On the other hand, the application of digital images data based on the different colour spaces coded into RGB, HSI, or greyscale, coupled with different chemometric methods, has gained great prominence due to its simplicity and the possibility to integrate data processing in common devices such as digital cameras and smartphones.
For this reason, several studies have been reported to demonstrate the relevance of these methods for the determination of quality parameters of interest, in different food matrices. For example, simple one-way data based on RGB features have been used with univariate linear regression for monitoring thermal stability of extra virgin olive oil [11] or for assessing chlorophyll and nitrogen status in plants [12]. On the other hand, two-way data based on the different colour features in different colour spaces, such as HSI, RGB, or L, a, b, organized in colour histograms, have been performed with successful results in different food matrices. In this way, several studies have been reported applying colour histograms in combination with classification and quantification chemometric methods, in order to estimate the adulteration in the fat content in chicken hamburgers [13], Sudan I dye in ketchup samples [14], young wines in aged wines [15] or food dyes in commercial products [16]. In addition, colour histograms have been used to quantify different compounds of interest or classify different quality degrees in several foods such as grape juice [17], mango fruits [18] or to determine nitrites in water [19], and the maturity stage of fruits such as bananas [20].
Until now, there were no studies of second-order data analysis applied on the whole digital images with their “pure” colour features provided for every pixel, where multivariate calibration is possible to be performed. However, it has been used in other fields, such as wood weathering [21], where PARAFAC was used with fused NIR, RGB, gloss and Cie-Lab data, in different weathering times, obtaining qualitative information of the evolution of the different factors related to surface properties of the wood. Moreover, it was used in the determination of nitrites in food samples, taking eight photographs with different F number in a paper-based sensor (PBS), for the determination of nitrites with the Griess reagent, arranging three-way arrays using the number of samples, the intensity of the red pixels and the F number, to obtain U-PLS and N-PLS models [22].

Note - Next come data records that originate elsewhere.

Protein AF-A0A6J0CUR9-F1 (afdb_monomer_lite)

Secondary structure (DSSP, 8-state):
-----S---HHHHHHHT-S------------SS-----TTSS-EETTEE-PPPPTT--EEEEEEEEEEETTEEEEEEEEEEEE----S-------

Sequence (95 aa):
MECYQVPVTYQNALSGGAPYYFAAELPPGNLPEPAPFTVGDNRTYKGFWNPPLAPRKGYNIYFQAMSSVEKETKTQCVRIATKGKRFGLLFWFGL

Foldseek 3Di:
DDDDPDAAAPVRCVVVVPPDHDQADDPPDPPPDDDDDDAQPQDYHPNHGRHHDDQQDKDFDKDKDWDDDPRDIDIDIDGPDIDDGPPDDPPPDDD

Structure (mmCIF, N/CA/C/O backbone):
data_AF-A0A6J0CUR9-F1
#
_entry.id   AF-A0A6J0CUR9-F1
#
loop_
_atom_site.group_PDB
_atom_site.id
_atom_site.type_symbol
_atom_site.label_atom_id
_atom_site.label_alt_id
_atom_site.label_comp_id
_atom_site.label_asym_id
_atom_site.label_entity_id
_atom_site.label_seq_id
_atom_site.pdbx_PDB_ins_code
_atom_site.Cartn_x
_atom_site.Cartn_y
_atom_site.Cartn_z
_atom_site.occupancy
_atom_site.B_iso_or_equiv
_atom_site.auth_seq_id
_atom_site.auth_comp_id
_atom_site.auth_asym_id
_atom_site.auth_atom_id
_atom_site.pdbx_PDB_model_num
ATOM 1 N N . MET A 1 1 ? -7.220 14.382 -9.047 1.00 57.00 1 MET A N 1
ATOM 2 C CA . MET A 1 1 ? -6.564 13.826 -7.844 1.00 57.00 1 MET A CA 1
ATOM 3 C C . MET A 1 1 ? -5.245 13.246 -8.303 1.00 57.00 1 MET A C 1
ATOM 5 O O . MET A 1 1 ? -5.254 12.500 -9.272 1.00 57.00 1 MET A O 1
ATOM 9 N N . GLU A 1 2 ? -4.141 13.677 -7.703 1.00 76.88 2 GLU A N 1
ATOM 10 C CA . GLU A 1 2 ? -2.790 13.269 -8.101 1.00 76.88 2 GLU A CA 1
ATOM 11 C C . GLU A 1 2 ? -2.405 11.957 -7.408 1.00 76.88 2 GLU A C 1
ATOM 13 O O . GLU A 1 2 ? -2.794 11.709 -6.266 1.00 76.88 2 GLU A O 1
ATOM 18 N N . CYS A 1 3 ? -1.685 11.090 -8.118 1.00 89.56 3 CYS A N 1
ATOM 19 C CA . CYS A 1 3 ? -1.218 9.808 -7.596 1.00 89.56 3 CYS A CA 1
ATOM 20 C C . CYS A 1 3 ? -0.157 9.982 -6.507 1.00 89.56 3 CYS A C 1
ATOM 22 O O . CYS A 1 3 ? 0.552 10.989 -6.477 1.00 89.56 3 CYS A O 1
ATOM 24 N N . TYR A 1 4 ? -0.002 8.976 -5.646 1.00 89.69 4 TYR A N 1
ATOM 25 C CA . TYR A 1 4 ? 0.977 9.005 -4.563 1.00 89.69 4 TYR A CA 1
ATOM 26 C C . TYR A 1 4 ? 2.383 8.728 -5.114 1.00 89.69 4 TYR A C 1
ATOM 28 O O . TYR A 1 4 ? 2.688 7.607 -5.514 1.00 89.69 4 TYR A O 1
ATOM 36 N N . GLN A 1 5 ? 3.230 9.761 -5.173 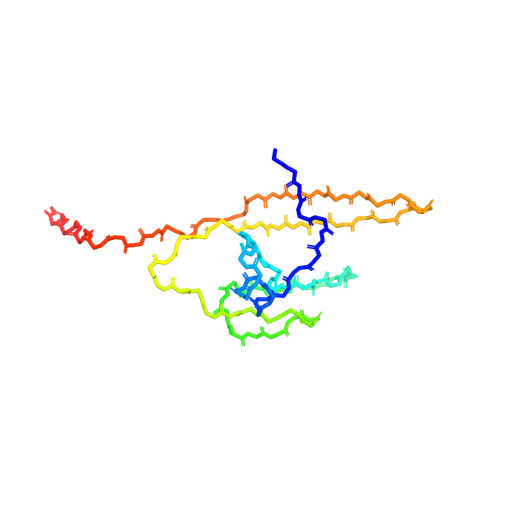1.00 87.12 5 GLN A N 1
ATOM 37 C CA . GLN A 1 5 ? 4.569 9.657 -5.774 1.00 87.12 5 GLN A CA 1
ATOM 38 C C . GLN A 1 5 ? 5.621 9.088 -4.817 1.00 87.12 5 GLN A C 1
ATOM 40 O O . GLN A 1 5 ? 6.545 8.412 -5.255 1.00 87.12 5 GLN A O 1
ATOM 45 N N . VAL A 1 6 ? 5.498 9.371 -3.517 1.00 90.94 6 VAL A N 1
ATOM 46 C CA . VAL A 1 6 ? 6.473 8.940 -2.507 1.00 90.94 6 VAL A CA 1
ATOM 47 C C . VAL A 1 6 ? 5.942 7.689 -1.811 1.00 90.94 6 VAL A C 1
ATOM 49 O O . VAL A 1 6 ? 4.880 7.761 -1.191 1.00 90.94 6 VAL A O 1
ATOM 52 N N . PRO A 1 7 ? 6.641 6.544 -1.876 1.00 92.88 7 PRO A N 1
ATOM 53 C CA . PRO A 1 7 ? 6.230 5.360 -1.140 1.00 92.88 7 PRO A CA 1
ATOM 54 C C . PRO A 1 7 ? 6.313 5.591 0.372 1.00 92.88 7 PRO A C 1
ATOM 56 O O . PRO A 1 7 ? 7.324 6.062 0.891 1.00 92.88 7 PRO A O 1
ATOM 59 N N . VAL A 1 8 ? 5.252 5.229 1.094 1.00 96.19 8 VAL A N 1
ATOM 60 C CA . VAL A 1 8 ? 5.178 5.345 2.559 1.00 96.19 8 VAL A CA 1
ATOM 61 C C . VAL A 1 8 ? 4.787 3.991 3.138 1.00 96.19 8 VAL A C 1
ATOM 63 O O . VAL A 1 8 ? 3.761 3.425 2.762 1.00 96.19 8 VAL A O 1
ATOM 66 N N . THR A 1 9 ? 5.597 3.458 4.055 1.00 96.75 9 THR A N 1
ATOM 67 C CA . THR A 1 9 ? 5.279 2.210 4.766 1.00 96.75 9 THR A CA 1
ATOM 68 C C . THR A 1 9 ? 4.139 2.426 5.758 1.00 96.75 9 THR A C 1
ATOM 70 O O . THR A 1 9 ? 3.889 3.545 6.208 1.00 96.75 9 THR A O 1
ATOM 73 N N . TYR A 1 10 ? 3.456 1.352 6.154 1.00 96.69 10 TYR A N 1
ATOM 74 C CA . TYR A 1 10 ? 2.374 1.457 7.131 1.00 96.69 10 TYR A CA 1
ATOM 75 C C . TYR A 1 10 ? 2.831 2.072 8.464 1.00 96.69 10 TYR A C 1
ATOM 77 O O . TYR A 1 10 ? 2.161 2.958 8.991 1.00 96.69 10 TYR A O 1
ATOM 85 N N . GLN A 1 11 ? 3.992 1.662 8.986 1.00 95.94 11 GLN A N 1
ATOM 86 C CA . GLN A 1 11 ? 4.561 2.225 10.213 1.00 95.94 11 GLN A CA 1
ATOM 87 C C . GLN A 1 11 ? 4.826 3.728 10.077 1.00 95.94 11 GLN A C 1
ATOM 89 O O . GLN A 1 11 ? 4.428 4.485 10.959 1.00 95.94 11 GLN A O 1
ATOM 94 N N . ASN A 1 12 ? 5.426 4.165 8.964 1.00 96.31 12 ASN A N 1
ATOM 95 C CA . ASN A 1 12 ? 5.714 5.581 8.727 1.00 96.31 12 ASN A CA 1
ATOM 96 C C . ASN A 1 12 ? 4.434 6.401 8.543 1.00 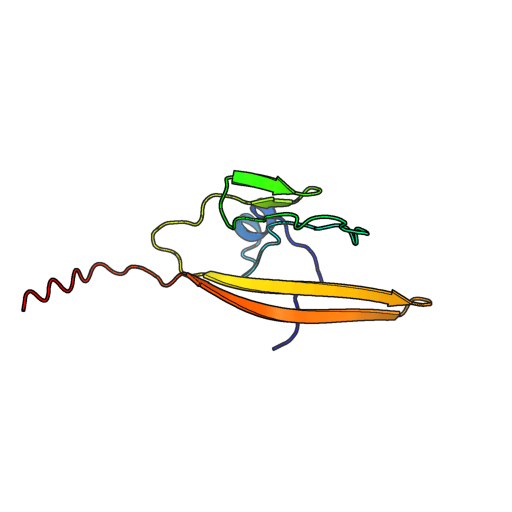96.31 12 ASN A C 1
ATOM 98 O O . ASN A 1 12 ? 4.369 7.547 8.979 1.00 96.31 12 ASN A O 1
ATOM 102 N N . ALA A 1 13 ? 3.395 5.820 7.939 1.00 96.19 13 ALA A N 1
ATOM 103 C CA . ALA A 1 13 ? 2.100 6.477 7.830 1.00 96.19 13 ALA A CA 1
ATOM 104 C C . ALA A 1 13 ? 1.433 6.661 9.199 1.00 96.19 13 ALA A C 1
ATOM 106 O O . ALA A 1 13 ? 0.842 7.707 9.457 1.00 96.19 13 ALA A O 1
ATOM 107 N N . LEU A 1 14 ? 1.546 5.670 10.089 1.00 94.19 14 LEU A N 1
ATOM 108 C CA . LEU A 1 14 ? 1.017 5.766 11.448 1.00 94.19 14 LEU A CA 1
ATOM 109 C C . LEU A 1 14 ? 1.779 6.780 12.308 1.00 94.19 14 LEU A C 1
ATOM 111 O O . LEU A 1 14 ? 1.139 7.577 12.987 1.00 94.19 14 LEU A O 1
ATOM 115 N N . SER A 1 15 ? 3.115 6.750 12.296 1.00 96.12 15 SER A N 1
ATOM 116 C CA . SER A 1 15 ? 3.939 7.640 13.124 1.00 96.12 15 SER A CA 1
ATOM 117 C C . SER A 1 15 ? 3.989 9.069 12.584 1.00 96.12 15 SER A C 1
ATOM 119 O O . SER A 1 15 ? 3.923 10.020 13.357 1.00 96.12 15 SER A O 1
ATOM 121 N N . GLY A 1 16 ? 4.073 9.224 11.262 1.00 93.88 16 GLY A N 1
ATOM 122 C CA . GLY A 1 16 ? 4.157 10.514 10.578 1.00 93.88 16 GLY A CA 1
ATOM 123 C C . GLY A 1 16 ? 2.805 11.130 10.216 1.00 93.88 16 GLY A C 1
ATOM 124 O O . GLY A 1 16 ? 2.770 12.218 9.650 1.00 93.88 16 GLY A O 1
ATOM 125 N N . GLY A 1 17 ? 1.691 10.447 10.497 1.00 93.25 17 GLY A N 1
ATOM 126 C CA . GLY A 1 17 ? 0.344 10.945 10.204 1.00 93.25 17 GLY A CA 1
ATOM 127 C C . GLY A 1 17 ? 0.014 11.046 8.709 1.00 93.25 17 GLY A C 1
ATOM 128 O O . GLY A 1 17 ? -0.882 11.803 8.333 1.00 93.25 17 GLY A O 1
ATOM 129 N N . ALA A 1 18 ? 0.713 10.303 7.844 1.00 93.81 18 ALA A N 1
ATOM 130 C CA . ALA A 1 18 ? 0.439 10.325 6.411 1.00 93.81 18 ALA A CA 1
ATOM 131 C C . ALA A 1 18 ? -0.969 9.762 6.112 1.00 93.81 18 ALA A C 1
ATOM 133 O O . ALA A 1 18 ? -1.385 8.759 6.704 1.00 93.81 18 ALA A O 1
ATOM 134 N N . PRO A 1 19 ? -1.722 10.352 5.162 1.00 92.62 19 PRO A N 1
ATOM 135 C CA . PRO A 1 19 ? -3.090 9.922 4.873 1.00 92.62 19 PRO A CA 1
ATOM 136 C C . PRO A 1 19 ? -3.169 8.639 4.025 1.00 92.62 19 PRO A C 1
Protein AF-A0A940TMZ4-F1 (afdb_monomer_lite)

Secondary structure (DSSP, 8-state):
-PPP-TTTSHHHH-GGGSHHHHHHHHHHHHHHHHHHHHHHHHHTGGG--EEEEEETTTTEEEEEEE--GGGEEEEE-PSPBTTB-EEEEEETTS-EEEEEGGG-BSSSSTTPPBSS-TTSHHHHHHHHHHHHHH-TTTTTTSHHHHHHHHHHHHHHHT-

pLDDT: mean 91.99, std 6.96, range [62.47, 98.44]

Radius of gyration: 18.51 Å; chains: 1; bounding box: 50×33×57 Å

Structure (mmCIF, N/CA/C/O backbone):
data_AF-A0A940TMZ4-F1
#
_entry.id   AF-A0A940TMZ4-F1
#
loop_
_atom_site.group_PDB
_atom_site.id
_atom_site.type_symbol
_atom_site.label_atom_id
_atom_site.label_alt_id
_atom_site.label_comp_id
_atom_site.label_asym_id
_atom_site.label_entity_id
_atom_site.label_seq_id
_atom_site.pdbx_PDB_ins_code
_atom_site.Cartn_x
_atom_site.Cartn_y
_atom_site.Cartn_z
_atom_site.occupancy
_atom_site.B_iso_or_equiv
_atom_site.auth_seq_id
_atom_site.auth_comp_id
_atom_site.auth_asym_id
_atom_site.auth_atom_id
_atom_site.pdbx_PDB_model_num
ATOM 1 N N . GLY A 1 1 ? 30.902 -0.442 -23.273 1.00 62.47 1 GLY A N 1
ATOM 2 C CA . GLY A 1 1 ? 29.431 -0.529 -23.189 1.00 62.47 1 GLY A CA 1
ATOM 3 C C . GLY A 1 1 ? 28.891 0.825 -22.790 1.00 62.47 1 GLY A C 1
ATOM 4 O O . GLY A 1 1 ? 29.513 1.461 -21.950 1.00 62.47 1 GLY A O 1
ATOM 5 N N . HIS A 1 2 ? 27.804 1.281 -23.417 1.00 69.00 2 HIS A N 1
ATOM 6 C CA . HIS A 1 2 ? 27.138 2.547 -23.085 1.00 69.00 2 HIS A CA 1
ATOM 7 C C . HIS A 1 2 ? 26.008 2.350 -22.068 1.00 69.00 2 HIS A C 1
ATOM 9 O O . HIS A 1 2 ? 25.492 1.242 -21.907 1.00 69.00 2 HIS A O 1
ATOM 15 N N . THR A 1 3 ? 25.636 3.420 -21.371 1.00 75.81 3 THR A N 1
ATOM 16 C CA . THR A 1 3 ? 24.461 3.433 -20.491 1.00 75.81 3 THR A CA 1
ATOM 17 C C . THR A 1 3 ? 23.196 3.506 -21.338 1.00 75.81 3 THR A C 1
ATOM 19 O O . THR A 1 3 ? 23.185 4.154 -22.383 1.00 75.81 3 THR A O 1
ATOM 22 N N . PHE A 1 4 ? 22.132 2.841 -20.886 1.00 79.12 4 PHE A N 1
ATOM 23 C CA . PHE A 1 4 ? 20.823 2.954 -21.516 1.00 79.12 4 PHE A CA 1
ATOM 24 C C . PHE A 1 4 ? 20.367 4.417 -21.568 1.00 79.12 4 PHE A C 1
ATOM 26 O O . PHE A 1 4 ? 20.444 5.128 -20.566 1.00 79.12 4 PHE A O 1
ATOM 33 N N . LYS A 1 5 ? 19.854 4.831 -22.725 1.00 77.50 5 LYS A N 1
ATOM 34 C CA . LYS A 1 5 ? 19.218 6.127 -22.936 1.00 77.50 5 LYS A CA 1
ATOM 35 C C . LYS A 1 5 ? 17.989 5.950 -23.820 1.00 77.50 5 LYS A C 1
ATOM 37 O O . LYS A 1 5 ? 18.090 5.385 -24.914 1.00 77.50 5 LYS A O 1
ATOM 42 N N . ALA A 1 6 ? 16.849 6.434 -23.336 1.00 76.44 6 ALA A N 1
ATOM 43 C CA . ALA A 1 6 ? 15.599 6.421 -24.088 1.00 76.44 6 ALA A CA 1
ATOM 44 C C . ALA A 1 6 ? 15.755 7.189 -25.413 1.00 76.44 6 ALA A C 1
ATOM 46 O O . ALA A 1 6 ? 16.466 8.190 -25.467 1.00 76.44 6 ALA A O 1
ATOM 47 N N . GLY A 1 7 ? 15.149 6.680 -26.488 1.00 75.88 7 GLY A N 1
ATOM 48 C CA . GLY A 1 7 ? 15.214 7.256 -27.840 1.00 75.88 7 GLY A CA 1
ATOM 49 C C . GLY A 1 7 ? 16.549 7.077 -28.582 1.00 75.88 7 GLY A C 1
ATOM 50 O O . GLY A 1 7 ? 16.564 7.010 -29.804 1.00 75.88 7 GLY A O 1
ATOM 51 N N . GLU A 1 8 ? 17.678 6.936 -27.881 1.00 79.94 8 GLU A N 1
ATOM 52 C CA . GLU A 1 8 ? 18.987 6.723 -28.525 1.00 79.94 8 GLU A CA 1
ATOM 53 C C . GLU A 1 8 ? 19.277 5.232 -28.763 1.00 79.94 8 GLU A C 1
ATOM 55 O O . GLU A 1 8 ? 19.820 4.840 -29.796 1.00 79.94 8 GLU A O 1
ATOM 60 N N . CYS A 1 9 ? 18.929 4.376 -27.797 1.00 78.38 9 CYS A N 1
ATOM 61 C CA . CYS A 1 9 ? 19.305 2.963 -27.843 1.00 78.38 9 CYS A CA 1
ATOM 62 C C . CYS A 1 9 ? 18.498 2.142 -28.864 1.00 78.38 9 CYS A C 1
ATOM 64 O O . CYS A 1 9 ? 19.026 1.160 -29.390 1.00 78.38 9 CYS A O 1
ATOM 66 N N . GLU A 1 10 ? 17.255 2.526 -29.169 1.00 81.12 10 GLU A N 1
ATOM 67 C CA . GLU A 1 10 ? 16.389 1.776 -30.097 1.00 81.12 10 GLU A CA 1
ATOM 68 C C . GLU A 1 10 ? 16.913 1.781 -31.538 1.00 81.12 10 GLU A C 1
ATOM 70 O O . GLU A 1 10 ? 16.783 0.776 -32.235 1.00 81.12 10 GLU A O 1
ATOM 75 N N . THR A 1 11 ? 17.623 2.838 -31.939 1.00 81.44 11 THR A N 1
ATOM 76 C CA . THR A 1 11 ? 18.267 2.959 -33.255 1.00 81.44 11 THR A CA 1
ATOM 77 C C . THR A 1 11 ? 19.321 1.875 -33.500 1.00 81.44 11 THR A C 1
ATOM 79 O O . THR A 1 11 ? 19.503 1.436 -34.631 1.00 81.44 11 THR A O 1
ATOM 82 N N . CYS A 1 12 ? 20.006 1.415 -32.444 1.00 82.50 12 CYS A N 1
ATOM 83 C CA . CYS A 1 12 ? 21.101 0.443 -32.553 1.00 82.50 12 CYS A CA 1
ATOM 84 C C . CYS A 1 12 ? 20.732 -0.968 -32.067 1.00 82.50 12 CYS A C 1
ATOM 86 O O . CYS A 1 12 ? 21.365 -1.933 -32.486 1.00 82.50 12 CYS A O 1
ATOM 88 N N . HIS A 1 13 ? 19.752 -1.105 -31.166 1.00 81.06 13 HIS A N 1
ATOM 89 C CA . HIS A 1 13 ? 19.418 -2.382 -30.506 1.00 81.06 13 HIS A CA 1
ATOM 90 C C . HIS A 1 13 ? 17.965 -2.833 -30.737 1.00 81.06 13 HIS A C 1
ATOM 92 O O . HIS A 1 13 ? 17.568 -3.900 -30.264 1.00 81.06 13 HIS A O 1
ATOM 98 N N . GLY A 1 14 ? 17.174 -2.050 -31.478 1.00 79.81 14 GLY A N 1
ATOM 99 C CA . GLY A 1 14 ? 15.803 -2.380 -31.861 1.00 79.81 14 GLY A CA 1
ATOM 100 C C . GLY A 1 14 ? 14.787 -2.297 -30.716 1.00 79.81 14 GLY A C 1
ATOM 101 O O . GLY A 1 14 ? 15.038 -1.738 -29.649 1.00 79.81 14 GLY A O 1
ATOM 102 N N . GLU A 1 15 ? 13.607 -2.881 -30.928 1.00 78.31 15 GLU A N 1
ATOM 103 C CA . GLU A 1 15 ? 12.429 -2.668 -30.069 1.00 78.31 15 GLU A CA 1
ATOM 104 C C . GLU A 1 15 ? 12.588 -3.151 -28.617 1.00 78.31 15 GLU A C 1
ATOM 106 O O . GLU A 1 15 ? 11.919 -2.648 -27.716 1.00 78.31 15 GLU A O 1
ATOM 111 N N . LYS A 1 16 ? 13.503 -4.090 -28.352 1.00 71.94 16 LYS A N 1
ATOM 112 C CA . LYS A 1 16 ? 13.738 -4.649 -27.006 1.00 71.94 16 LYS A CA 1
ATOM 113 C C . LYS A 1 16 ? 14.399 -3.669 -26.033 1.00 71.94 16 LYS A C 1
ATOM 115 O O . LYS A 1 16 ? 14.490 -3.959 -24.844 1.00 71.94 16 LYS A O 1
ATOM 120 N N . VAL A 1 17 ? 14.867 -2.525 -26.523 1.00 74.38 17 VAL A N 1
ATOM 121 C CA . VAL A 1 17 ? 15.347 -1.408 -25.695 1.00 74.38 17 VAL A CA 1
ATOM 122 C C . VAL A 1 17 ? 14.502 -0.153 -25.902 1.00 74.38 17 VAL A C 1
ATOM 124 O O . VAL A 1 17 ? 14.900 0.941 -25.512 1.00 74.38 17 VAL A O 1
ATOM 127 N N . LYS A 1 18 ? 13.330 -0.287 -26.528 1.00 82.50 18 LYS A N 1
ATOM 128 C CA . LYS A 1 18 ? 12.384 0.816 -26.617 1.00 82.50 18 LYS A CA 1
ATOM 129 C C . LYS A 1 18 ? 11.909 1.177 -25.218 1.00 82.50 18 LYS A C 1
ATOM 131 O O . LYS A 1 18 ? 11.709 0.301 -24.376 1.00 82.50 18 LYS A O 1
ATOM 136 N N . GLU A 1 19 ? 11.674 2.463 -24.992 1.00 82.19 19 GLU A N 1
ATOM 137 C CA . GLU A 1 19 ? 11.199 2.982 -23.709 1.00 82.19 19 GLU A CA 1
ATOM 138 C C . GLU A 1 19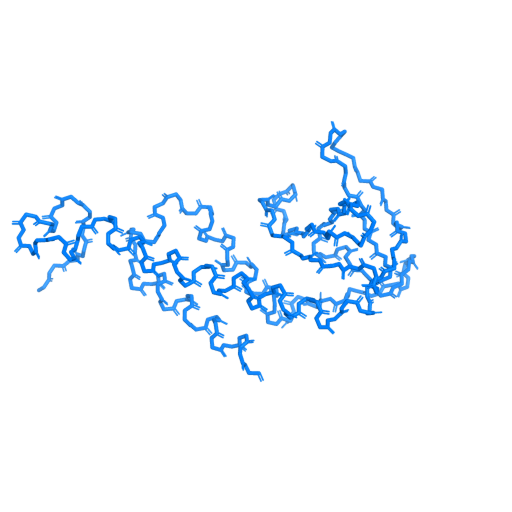 ? 9.992 2.189 -23.181 1.00 82.19 19 GLU A C 1
ATOM 140 O O . GLU A 1 19 ? 10.031 1.656 -22.075 1.00 82.19 19 GLU A O 1
ATOM 145 N N . SER A 1 20 ? 8.978 1.992 -24.028 1.00 82.56 20 SER A N 1
ATOM 146 C CA . SER A 1 20 ? 7.776 1.207 -23.703 1.00 82.56 20 SER A CA 1
ATOM 147 C C . SER A 1 20 ? 8.060 -0.230 -23.239 1.00 82.56 20 SER A C 1
ATOM 149 O O . SER A 1 20 ? 7.389 -0.733 -22.335 1.00 82.56 20 SER A O 1
ATOM 151 N N . PHE A 1 21 ? 9.075 -0.896 -23.801 1.00 82.56 21 PHE A N 1
ATOM 152 C CA . PHE A 1 21 ? 9.451 -2.249 -23.391 1.00 82.56 21 PHE A CA 1
ATOM 153 C C . PHE A 1 21 ? 10.056 -2.240 -21.982 1.00 82.56 21 PHE A C 1
ATOM 155 O O . PHE A 1 21 ? 9.686 -3.054 -21.134 1.00 82.56 21 PHE A O 1
ATOM 162 N N . VAL A 1 22 ? 10.939 -1.275 -21.707 1.00 81.00 22 VAL A N 1
ATOM 163 C CA . VAL A 1 22 ? 11.544 -1.085 -20.381 1.00 81.00 22 VAL A CA 1
ATOM 164 C C . VAL A 1 22 ? 10.475 -0.753 -19.333 1.00 81.00 22 VAL A C 1
ATOM 166 O O . VAL A 1 22 ? 10.466 -1.355 -18.258 1.00 81.00 22 VAL A O 1
ATOM 169 N N . GLN A 1 23 ? 9.534 0.135 -19.663 1.00 88.44 23 GLN A N 1
ATOM 170 C CA . GLN A 1 23 ? 8.420 0.510 -18.785 1.00 88.44 23 GLN A CA 1
ATOM 171 C C . GLN A 1 23 ? 7.519 -0.680 -18.460 1.00 88.44 23 GLN A C 1
ATOM 173 O O . GLN A 1 23 ? 7.168 -0.875 -17.299 1.00 88.44 23 GLN A O 1
ATOM 178 N N . THR A 1 24 ? 7.205 -1.521 -19.450 1.00 87.94 24 THR A N 1
ATOM 179 C CA . THR A 1 24 ? 6.331 -2.692 -19.262 1.00 87.94 24 THR A CA 1
ATOM 180 C C . THR A 1 24 ? 6.848 -3.612 -18.152 1.00 87.94 24 THR A C 1
ATOM 182 O O . THR A 1 24 ? 6.086 -4.037 -17.284 1.00 87.94 24 THR A O 1
ATOM 185 N N . GLY A 1 25 ? 8.157 -3.891 -18.128 1.00 86.75 25 GLY A N 1
ATOM 186 C CA . GLY A 1 25 ? 8.766 -4.718 -17.082 1.00 86.75 25 GLY A CA 1
ATOM 187 C C . GLY A 1 25 ? 8.640 -4.101 -15.684 1.00 86.75 25 GLY A C 1
ATOM 188 O O . GLY A 1 25 ? 8.315 -4.805 -14.724 1.00 86.75 25 GLY A O 1
ATOM 189 N N . THR A 1 26 ? 8.852 -2.788 -15.569 1.00 91.00 26 THR A N 1
ATOM 190 C CA . THR A 1 26 ? 8.680 -2.046 -14.311 1.00 91.00 26 THR A CA 1
ATOM 191 C C . THR A 1 26 ? 7.229 -2.067 -13.840 1.00 91.00 26 THR A C 1
ATOM 193 O O . THR A 1 26 ? 6.974 -2.353 -12.674 1.00 91.00 26 THR A O 1
ATOM 196 N N . GLU A 1 27 ? 6.270 -1.814 -14.731 1.00 92.31 27 GLU A N 1
ATOM 197 C CA . GLU A 1 27 ? 4.844 -1.776 -14.395 1.00 92.31 27 GLU A CA 1
ATOM 198 C C . GLU A 1 27 ? 4.326 -3.127 -13.891 1.00 92.31 27 GLU A C 1
ATOM 200 O O . GLU A 1 27 ? 3.540 -3.176 -12.943 1.00 92.31 27 GLU A O 1
ATOM 205 N N . VAL A 1 28 ? 4.779 -4.235 -14.486 1.00 93.94 28 VAL A N 1
ATOM 206 C CA . VAL A 1 28 ? 4.434 -5.587 -14.017 1.00 93.94 28 VAL A CA 1
ATOM 207 C C . VAL A 1 28 ? 4.922 -5.804 -12.584 1.00 93.94 28 VAL A C 1
ATOM 209 O O . VAL A 1 28 ? 4.143 -6.221 -11.725 1.00 93.94 28 VAL A O 1
ATOM 212 N N . LEU A 1 29 ? 6.186 -5.475 -12.302 1.00 95.12 29 LEU A N 1
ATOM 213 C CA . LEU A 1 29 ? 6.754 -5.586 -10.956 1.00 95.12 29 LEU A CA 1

The objective of this work is to show the potential of digital imaging processing, coupled with different chemometric tools, to evaluate the chlorophyll content of plums without treatment of the sample or sophisticated data analysis equipment. For that, analytical information based on RGB colour space has been explored in different data levels: mean values of RGB for each pixel (one-way), histograms (two-way), and whole matrix of RGB data (three-way). In addition, after an exploratory analysis of data, models for total chlorophylls quantification was obtained using different chemometric tools.
2. Material and Methods
2.1. Reagents and Solvent Standards
Standard solutions were prepared by dissolving the contents of ampules containing 1 mg of chlorophyll a or chlorophyll b (chl a and chl b), obtained from Sigma-Aldrich Chemical Co (Barcelona, Spain), in 25.00 mL of acetone and stored at −4 °C in darkness. Acetone (Merck, Darmstadt, Germany) was used to prepare diluted solutions.
2.2. Sampling
The maturity process of plums was analysed in the Friar plums variety, harvested from a cultivar located in Badajoz, Extremadura, Southwest of Spain. Samples of fruits were harvested from the last week of May to August 2018, and then randomly collected for each week along the maturation process. In three samples from each week, three photographs were taken from every side of the plum (peduncle side was avoided). Afterward, an HPLC analysis of the chlorophylls in the skin was carried out.
2.3. Reference Analysis
Reference analysis was performed by the chromatographic method proposed by Hart and Scott [23] and adapted to this study. Details for extraction procedure of chlorophylls are described in a previous work [10]. HPLC analysis was carried out on a UFLC Shimadzu Prominence LC-AD equipped with a degasser, a quaternary pump, a column oven, an automatic autosampler (SIL-20A/20AC), a photodiode detector (SPD-M20A) and a spectrofluorimetric detector (U RF-20A/20Axs). A Shimadzu LC Solutions software package was used to control the instrument and data acquisition. The analytical column used was a Kinetex C18 (150 × 4.6 mm 5 μm) (Phenomenex Inc., Torrance, CA, USA).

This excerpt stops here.